**RECORDS PROVIDED**:
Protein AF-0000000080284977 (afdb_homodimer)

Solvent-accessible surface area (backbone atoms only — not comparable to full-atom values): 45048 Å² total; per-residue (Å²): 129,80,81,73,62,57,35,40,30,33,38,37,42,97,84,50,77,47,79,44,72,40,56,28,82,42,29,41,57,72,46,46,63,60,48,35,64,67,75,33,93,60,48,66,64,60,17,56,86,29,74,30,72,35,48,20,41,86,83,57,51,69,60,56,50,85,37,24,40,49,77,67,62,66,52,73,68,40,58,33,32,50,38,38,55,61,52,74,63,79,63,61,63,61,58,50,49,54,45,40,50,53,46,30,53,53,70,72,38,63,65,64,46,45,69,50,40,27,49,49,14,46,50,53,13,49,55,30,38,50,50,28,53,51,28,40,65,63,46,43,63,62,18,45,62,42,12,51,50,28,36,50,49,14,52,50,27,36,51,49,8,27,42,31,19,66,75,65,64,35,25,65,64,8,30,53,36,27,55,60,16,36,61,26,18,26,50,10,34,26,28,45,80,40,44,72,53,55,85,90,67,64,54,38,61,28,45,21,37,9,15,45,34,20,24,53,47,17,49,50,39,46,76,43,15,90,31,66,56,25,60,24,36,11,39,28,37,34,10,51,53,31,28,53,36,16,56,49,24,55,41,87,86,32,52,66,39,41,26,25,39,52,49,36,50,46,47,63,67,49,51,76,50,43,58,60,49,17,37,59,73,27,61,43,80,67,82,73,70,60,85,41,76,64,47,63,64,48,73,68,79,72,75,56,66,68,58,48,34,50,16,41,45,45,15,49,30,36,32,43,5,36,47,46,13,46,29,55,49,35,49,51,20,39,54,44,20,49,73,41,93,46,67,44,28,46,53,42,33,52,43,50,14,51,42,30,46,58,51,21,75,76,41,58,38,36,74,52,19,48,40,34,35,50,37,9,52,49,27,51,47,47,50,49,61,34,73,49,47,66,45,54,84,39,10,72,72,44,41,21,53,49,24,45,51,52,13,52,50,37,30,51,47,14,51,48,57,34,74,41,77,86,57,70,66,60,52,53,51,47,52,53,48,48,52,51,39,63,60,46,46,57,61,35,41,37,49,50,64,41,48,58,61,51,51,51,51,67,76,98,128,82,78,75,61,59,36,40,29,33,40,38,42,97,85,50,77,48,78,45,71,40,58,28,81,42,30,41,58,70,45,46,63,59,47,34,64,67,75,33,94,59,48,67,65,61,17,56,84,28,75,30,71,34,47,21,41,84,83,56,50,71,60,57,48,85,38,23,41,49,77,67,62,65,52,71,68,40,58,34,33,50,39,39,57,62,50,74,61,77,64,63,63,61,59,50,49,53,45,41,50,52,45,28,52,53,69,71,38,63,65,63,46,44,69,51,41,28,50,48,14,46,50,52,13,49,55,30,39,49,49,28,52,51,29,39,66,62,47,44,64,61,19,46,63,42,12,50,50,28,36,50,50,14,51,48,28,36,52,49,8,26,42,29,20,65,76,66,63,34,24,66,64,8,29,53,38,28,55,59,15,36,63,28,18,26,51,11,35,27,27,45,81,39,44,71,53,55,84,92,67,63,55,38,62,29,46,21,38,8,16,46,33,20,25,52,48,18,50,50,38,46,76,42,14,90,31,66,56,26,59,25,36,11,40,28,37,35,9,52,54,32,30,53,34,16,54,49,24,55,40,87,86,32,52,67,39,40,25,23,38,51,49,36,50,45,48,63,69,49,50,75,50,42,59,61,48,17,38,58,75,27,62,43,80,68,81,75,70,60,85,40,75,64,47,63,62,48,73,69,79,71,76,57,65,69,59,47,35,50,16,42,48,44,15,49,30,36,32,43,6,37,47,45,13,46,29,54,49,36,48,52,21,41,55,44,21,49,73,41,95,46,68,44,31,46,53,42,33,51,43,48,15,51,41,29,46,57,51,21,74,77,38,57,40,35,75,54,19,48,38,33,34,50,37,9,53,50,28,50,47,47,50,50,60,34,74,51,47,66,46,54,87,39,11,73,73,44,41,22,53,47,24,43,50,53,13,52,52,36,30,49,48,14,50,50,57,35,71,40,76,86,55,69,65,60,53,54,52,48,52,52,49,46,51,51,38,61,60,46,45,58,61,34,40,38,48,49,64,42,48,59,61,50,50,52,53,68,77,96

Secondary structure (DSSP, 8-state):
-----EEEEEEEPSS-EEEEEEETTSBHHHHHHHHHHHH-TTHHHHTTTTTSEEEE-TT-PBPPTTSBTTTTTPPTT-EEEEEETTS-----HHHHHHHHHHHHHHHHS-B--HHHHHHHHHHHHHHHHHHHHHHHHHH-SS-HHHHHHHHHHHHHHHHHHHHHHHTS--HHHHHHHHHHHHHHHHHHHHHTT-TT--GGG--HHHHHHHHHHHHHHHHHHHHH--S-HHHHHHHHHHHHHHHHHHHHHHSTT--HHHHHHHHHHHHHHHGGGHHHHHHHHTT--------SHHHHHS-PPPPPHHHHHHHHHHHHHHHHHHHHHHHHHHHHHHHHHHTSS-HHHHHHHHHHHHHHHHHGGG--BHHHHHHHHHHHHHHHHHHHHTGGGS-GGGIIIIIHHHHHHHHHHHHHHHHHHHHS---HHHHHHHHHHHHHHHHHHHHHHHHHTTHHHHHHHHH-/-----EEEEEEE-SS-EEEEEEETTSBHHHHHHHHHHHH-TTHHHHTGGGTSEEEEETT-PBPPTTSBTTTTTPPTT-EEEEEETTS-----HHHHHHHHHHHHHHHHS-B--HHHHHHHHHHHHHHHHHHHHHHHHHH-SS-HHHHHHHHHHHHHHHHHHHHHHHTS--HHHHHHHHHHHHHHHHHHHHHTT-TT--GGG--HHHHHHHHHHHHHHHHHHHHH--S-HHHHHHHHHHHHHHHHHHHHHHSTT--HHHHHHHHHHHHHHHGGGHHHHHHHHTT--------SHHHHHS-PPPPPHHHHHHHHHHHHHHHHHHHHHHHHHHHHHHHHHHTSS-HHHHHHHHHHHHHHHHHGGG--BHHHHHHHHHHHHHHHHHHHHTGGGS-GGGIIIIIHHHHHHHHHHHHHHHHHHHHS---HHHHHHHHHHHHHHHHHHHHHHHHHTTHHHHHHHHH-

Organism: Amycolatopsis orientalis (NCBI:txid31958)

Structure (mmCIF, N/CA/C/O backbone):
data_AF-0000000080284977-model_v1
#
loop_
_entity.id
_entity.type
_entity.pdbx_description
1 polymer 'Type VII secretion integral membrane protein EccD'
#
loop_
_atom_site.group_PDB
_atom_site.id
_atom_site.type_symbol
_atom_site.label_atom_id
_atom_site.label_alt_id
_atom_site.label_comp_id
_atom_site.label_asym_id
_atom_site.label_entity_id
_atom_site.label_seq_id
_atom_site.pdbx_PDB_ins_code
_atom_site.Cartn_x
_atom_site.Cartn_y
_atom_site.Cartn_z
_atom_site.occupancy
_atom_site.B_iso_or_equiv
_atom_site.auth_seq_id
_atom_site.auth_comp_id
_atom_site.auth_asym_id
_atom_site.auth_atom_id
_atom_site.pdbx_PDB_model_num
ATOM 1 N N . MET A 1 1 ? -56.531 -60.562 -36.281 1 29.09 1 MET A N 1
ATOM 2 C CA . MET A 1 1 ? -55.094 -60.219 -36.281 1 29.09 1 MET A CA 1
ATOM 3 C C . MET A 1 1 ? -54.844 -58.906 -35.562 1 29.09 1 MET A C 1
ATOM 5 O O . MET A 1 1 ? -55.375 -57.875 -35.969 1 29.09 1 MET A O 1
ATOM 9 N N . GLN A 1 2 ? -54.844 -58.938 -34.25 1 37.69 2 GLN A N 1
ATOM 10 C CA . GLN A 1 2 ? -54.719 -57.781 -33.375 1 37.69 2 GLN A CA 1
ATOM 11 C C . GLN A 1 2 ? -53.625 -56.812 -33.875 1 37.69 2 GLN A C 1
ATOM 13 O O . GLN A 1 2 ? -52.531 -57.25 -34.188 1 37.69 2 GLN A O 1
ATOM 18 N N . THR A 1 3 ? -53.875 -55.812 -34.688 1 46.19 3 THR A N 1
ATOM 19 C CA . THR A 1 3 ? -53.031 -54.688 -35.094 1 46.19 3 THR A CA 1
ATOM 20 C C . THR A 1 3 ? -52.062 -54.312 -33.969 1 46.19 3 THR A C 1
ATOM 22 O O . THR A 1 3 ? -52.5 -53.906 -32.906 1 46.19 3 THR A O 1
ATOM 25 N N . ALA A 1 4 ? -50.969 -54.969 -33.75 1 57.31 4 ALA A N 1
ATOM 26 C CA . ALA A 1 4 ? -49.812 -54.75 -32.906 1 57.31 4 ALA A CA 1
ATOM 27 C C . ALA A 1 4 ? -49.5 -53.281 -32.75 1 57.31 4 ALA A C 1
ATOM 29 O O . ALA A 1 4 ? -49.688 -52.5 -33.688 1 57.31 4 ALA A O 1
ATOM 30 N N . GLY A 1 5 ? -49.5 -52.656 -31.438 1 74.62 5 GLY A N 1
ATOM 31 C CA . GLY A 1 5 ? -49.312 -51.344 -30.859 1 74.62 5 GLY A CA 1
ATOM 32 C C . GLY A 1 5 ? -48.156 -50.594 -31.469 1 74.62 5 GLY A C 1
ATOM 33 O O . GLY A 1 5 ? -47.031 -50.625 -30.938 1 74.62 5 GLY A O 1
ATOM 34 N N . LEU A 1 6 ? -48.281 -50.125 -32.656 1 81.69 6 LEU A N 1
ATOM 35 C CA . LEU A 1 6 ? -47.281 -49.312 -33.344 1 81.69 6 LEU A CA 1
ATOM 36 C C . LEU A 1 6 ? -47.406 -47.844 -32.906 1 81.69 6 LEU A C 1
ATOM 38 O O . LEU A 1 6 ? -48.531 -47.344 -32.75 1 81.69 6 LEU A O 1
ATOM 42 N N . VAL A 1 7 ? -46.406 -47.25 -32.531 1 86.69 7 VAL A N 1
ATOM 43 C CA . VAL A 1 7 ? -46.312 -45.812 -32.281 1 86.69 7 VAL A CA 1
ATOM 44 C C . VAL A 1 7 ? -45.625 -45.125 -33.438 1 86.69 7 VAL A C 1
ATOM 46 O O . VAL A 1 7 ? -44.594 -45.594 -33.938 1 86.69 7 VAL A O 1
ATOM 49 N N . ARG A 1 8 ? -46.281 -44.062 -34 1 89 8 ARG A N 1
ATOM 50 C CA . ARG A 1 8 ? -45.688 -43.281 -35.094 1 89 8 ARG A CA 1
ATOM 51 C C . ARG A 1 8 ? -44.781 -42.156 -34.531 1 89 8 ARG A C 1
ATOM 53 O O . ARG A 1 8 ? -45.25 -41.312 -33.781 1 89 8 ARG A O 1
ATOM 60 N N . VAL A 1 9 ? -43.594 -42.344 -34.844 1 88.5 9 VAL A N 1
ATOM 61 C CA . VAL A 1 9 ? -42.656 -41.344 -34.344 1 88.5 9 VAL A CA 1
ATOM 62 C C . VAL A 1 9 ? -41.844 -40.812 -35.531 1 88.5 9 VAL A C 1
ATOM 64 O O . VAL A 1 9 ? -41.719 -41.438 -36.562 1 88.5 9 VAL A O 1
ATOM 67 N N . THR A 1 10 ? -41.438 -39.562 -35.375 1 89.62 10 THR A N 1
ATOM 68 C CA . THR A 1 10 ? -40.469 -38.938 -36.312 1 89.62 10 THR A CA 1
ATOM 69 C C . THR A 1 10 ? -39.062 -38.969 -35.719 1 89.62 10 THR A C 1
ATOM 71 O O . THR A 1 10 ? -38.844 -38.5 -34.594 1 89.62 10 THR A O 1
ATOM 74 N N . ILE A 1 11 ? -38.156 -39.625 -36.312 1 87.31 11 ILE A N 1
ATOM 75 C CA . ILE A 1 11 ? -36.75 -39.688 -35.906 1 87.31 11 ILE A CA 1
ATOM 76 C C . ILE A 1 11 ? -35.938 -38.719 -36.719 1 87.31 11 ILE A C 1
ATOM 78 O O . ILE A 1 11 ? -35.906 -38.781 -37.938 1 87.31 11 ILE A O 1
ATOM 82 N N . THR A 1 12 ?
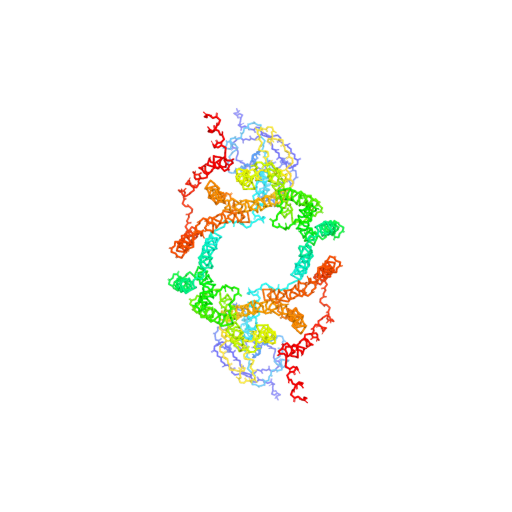 -35.344 -37.812 -36 1 86.06 12 THR A N 1
ATOM 83 C CA . THR A 1 12 ? -34.438 -36.844 -36.625 1 86.06 12 THR A CA 1
ATOM 84 C C . THR A 1 12 ? -33 -37.344 -36.531 1 86.06 12 THR A C 1
ATOM 86 O O . THR A 1 12 ? -32.469 -37.562 -35.438 1 86.06 12 THR A O 1
ATOM 89 N N . THR A 1 13 ? -32.406 -37.594 -37.594 1 79.5 13 THR A N 1
ATOM 90 C CA . THR A 1 13 ? -30.984 -37.906 -37.75 1 79.5 13 THR A CA 1
ATOM 91 C C . THR A 1 13 ? -30.234 -36.656 -38.25 1 79.5 13 THR A C 1
ATOM 93 O O . THR A 1 13 ? -30.844 -35.688 -38.719 1 79.5 13 THR A O 1
ATOM 96 N N . PRO A 1 14 ? -28.875 -36.531 -38.062 1 72.38 14 PRO A N 1
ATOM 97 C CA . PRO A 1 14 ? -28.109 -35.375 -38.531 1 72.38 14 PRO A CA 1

**WHAT THE TASK ASKS**:
Each line from the one holding "ATOM 84 C C" to the end of the entries is to be written out exactly. Skip every line before it.

**FINISHED EXERCISE**:
ATOM 84 C C . THR A 1 12 ? -33 -37.344 -36.531 1 86.06 12 THR A C 1
ATOM 86 O O . THR A 1 12 ? -32.469 -37.562 -35.438 1 86.06 12 THR A O 1
ATOM 89 N N . THR A 1 13 ? -32.406 -37.594 -37.594 1 79.5 13 THR A N 1
ATOM 90 C CA . THR A 1 13 ? -30.984 -37.906 -37.75 1 79.5 13 THR A CA 1
ATOM 91 C C . THR A 1 13 ? -30.234 -36.656 -38.25 1 79.5 13 THR A C 1
ATOM 93 O O . THR A 1 13 ? -30.844 -35.688 -38.719 1 79.5 13 THR A O 1
ATOM 96 N N . PRO A 1 14 ? -28.875 -36.531 -38.062 1 72.38 14 PRO A N 1
ATOM 97 C CA . PRO A 1 14 ? -28.109 -35.375 -38.531 1 72.38 14 PRO A CA 1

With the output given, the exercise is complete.